Records shown:
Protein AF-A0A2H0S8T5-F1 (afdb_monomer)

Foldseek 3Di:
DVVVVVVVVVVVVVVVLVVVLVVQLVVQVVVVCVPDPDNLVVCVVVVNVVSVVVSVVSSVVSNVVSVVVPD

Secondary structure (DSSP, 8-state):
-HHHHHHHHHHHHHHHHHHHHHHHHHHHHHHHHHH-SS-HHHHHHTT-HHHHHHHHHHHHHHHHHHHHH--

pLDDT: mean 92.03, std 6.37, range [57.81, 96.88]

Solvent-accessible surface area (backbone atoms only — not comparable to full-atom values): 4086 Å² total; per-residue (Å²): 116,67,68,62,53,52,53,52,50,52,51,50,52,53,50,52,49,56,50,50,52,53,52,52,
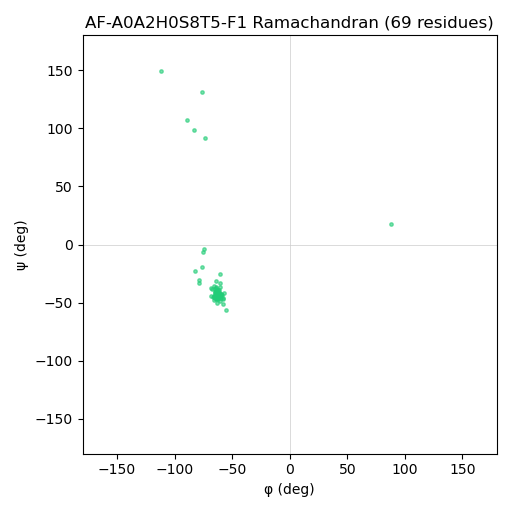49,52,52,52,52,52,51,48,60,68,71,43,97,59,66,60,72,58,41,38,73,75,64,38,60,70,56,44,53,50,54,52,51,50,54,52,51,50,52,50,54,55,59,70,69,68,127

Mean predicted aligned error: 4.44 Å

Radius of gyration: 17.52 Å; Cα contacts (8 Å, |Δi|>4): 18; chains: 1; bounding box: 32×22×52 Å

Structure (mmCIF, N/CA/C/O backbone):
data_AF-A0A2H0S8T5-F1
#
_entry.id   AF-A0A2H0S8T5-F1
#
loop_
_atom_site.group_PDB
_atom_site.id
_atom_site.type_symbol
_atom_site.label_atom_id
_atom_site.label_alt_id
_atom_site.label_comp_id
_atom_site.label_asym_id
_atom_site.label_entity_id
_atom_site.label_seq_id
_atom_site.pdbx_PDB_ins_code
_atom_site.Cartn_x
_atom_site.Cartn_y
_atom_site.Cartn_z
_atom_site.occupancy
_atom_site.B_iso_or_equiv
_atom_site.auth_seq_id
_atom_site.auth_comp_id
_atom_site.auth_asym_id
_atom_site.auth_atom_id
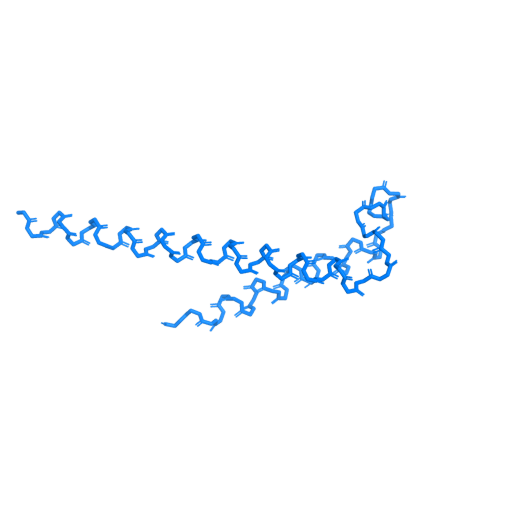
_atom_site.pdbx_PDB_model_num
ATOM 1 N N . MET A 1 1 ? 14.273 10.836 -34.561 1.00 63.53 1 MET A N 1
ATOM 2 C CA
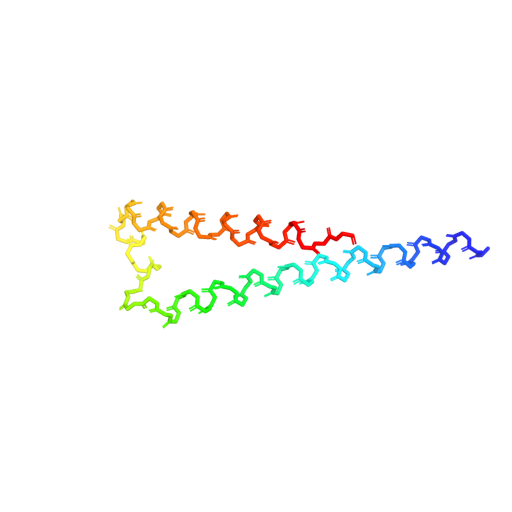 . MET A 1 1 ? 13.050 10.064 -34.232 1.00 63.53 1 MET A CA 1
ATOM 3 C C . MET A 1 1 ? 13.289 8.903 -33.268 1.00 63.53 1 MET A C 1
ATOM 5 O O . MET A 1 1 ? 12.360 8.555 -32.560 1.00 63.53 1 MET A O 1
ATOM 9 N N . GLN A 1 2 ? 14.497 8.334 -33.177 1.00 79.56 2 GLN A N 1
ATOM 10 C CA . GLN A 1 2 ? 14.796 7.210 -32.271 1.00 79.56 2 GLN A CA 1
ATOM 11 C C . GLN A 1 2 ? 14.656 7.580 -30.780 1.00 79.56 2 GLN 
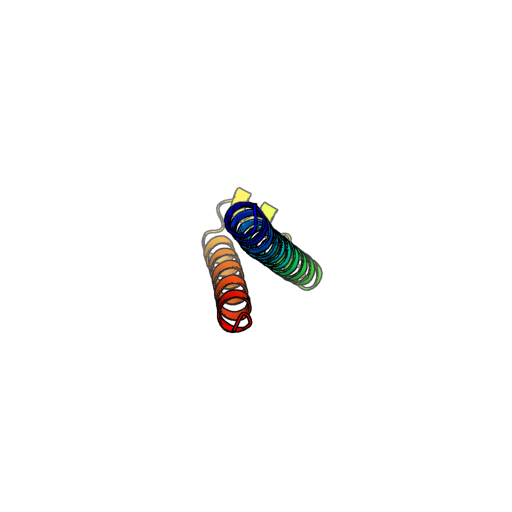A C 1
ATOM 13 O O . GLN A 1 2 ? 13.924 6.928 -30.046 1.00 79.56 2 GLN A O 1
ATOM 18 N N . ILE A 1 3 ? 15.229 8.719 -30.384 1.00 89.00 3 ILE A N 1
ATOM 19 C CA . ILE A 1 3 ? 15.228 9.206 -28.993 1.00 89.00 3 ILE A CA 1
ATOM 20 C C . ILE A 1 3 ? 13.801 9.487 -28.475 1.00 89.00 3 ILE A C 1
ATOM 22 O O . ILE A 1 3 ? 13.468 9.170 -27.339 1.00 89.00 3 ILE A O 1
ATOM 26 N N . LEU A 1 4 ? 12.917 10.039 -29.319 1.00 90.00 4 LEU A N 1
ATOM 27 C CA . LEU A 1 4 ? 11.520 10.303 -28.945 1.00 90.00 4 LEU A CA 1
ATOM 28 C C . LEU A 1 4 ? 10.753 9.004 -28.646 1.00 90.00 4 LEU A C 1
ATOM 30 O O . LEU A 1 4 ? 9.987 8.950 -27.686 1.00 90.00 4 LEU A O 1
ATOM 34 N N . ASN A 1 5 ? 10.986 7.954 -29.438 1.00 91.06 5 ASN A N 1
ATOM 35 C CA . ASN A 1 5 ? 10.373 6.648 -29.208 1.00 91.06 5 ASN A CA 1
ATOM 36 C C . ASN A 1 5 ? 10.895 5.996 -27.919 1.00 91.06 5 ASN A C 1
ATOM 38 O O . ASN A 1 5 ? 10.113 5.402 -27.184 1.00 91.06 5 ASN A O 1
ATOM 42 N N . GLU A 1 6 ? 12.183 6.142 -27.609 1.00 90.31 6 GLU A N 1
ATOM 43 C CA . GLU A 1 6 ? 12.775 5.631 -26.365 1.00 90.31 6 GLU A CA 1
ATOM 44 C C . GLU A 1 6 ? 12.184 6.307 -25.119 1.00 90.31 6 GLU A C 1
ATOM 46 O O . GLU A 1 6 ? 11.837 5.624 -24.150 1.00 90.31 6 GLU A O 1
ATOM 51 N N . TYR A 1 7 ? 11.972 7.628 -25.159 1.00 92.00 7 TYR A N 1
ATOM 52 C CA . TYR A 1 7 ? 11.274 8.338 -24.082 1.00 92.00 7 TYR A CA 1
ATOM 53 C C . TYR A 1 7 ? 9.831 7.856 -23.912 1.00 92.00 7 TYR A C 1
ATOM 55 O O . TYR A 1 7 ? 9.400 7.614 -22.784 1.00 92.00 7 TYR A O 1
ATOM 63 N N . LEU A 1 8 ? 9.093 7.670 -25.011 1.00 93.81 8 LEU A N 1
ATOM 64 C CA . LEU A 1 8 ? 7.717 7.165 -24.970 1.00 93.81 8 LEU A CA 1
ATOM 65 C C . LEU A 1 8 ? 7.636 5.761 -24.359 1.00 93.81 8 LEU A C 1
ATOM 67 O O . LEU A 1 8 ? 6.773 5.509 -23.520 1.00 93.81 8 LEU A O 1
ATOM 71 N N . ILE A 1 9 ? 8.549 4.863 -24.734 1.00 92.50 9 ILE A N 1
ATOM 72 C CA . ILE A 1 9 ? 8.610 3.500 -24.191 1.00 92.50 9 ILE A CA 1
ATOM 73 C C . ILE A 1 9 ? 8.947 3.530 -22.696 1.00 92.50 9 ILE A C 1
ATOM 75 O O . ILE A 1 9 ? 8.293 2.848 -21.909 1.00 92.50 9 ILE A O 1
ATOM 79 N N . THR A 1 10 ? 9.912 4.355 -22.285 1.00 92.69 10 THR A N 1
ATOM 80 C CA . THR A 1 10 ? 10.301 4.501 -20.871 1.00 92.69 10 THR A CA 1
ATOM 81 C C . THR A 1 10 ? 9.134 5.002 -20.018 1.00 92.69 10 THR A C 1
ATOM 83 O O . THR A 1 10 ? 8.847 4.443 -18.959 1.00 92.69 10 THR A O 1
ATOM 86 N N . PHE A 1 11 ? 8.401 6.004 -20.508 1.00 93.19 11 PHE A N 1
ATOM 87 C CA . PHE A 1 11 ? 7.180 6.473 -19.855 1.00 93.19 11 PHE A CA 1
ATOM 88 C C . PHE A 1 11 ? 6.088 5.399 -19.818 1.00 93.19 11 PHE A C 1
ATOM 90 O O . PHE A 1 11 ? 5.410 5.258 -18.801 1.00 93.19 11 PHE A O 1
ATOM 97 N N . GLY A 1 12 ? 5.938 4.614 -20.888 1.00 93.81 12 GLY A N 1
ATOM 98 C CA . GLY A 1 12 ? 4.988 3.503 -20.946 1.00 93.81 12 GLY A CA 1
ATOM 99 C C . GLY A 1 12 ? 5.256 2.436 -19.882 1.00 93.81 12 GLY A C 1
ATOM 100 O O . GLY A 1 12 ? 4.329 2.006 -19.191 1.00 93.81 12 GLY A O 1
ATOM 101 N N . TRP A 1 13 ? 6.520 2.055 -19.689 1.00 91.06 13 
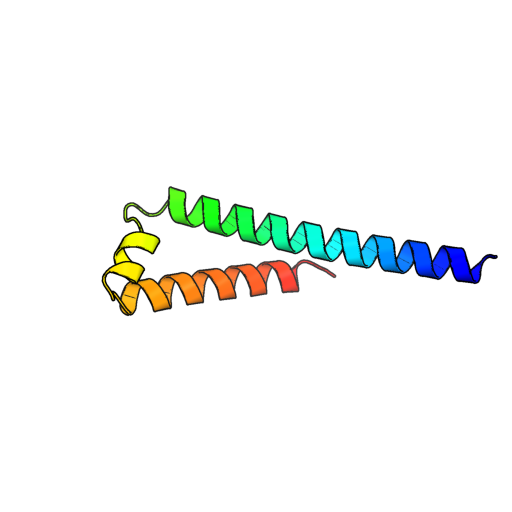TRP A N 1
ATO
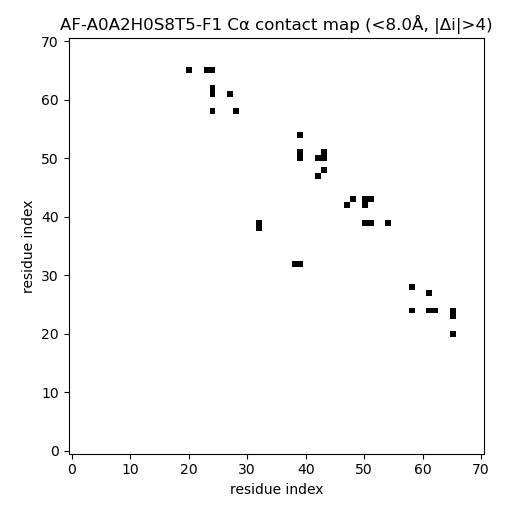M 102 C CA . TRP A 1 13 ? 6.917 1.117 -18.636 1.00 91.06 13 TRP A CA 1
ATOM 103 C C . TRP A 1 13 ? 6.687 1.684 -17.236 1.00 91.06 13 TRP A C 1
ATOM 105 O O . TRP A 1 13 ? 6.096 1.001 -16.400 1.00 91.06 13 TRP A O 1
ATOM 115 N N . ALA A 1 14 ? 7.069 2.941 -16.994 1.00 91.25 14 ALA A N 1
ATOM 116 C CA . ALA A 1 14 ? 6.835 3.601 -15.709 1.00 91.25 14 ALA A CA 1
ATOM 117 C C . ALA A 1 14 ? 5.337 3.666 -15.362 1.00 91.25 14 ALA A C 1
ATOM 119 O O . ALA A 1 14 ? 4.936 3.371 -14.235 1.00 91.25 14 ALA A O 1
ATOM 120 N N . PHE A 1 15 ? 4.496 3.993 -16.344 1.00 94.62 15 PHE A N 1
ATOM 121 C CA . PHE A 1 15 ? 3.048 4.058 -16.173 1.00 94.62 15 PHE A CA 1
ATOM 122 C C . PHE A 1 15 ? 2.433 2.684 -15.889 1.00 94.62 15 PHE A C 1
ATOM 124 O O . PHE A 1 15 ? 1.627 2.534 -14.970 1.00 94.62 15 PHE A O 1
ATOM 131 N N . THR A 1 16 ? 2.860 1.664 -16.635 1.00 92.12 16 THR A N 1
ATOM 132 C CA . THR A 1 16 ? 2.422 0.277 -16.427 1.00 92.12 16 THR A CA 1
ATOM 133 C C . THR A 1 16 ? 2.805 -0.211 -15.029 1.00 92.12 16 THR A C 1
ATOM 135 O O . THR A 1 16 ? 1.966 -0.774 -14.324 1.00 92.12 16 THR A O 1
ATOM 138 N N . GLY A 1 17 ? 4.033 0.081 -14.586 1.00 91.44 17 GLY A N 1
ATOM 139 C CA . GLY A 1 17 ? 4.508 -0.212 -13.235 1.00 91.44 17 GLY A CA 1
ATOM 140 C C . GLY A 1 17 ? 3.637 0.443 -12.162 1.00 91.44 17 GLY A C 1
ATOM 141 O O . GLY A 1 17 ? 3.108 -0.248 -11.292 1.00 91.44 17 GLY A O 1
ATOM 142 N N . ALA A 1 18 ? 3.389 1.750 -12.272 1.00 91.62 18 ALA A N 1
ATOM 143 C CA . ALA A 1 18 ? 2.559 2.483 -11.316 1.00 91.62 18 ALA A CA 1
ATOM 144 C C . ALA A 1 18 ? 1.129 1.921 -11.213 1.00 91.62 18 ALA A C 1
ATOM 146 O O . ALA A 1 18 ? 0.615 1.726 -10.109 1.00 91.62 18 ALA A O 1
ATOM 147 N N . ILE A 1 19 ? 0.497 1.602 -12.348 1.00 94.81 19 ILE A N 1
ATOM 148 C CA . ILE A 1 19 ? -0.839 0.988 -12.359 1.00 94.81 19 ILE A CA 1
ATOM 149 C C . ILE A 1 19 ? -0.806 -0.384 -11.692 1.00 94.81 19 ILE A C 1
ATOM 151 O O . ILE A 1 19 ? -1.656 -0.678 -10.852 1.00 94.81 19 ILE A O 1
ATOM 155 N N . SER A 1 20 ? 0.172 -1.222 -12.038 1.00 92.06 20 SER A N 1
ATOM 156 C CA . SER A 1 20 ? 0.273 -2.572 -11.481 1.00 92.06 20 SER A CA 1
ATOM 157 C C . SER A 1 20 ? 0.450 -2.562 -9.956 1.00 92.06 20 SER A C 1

Exercise instructions:
Only lines with the word "backbone" go in the answer. Take them all from the entries above.

Solution for this exercise:
Solvent-accessible surface area (backbone atoms only — not comparable to full-atom values): 4086 Å² total; per-residue (Å²): 116,67,68,62,53,52,53,52,50,52,51,50,52,53,50,52,49,56,50,50,52,53,52,52,
Structure (mmCIF, N/CA/C/O backbone):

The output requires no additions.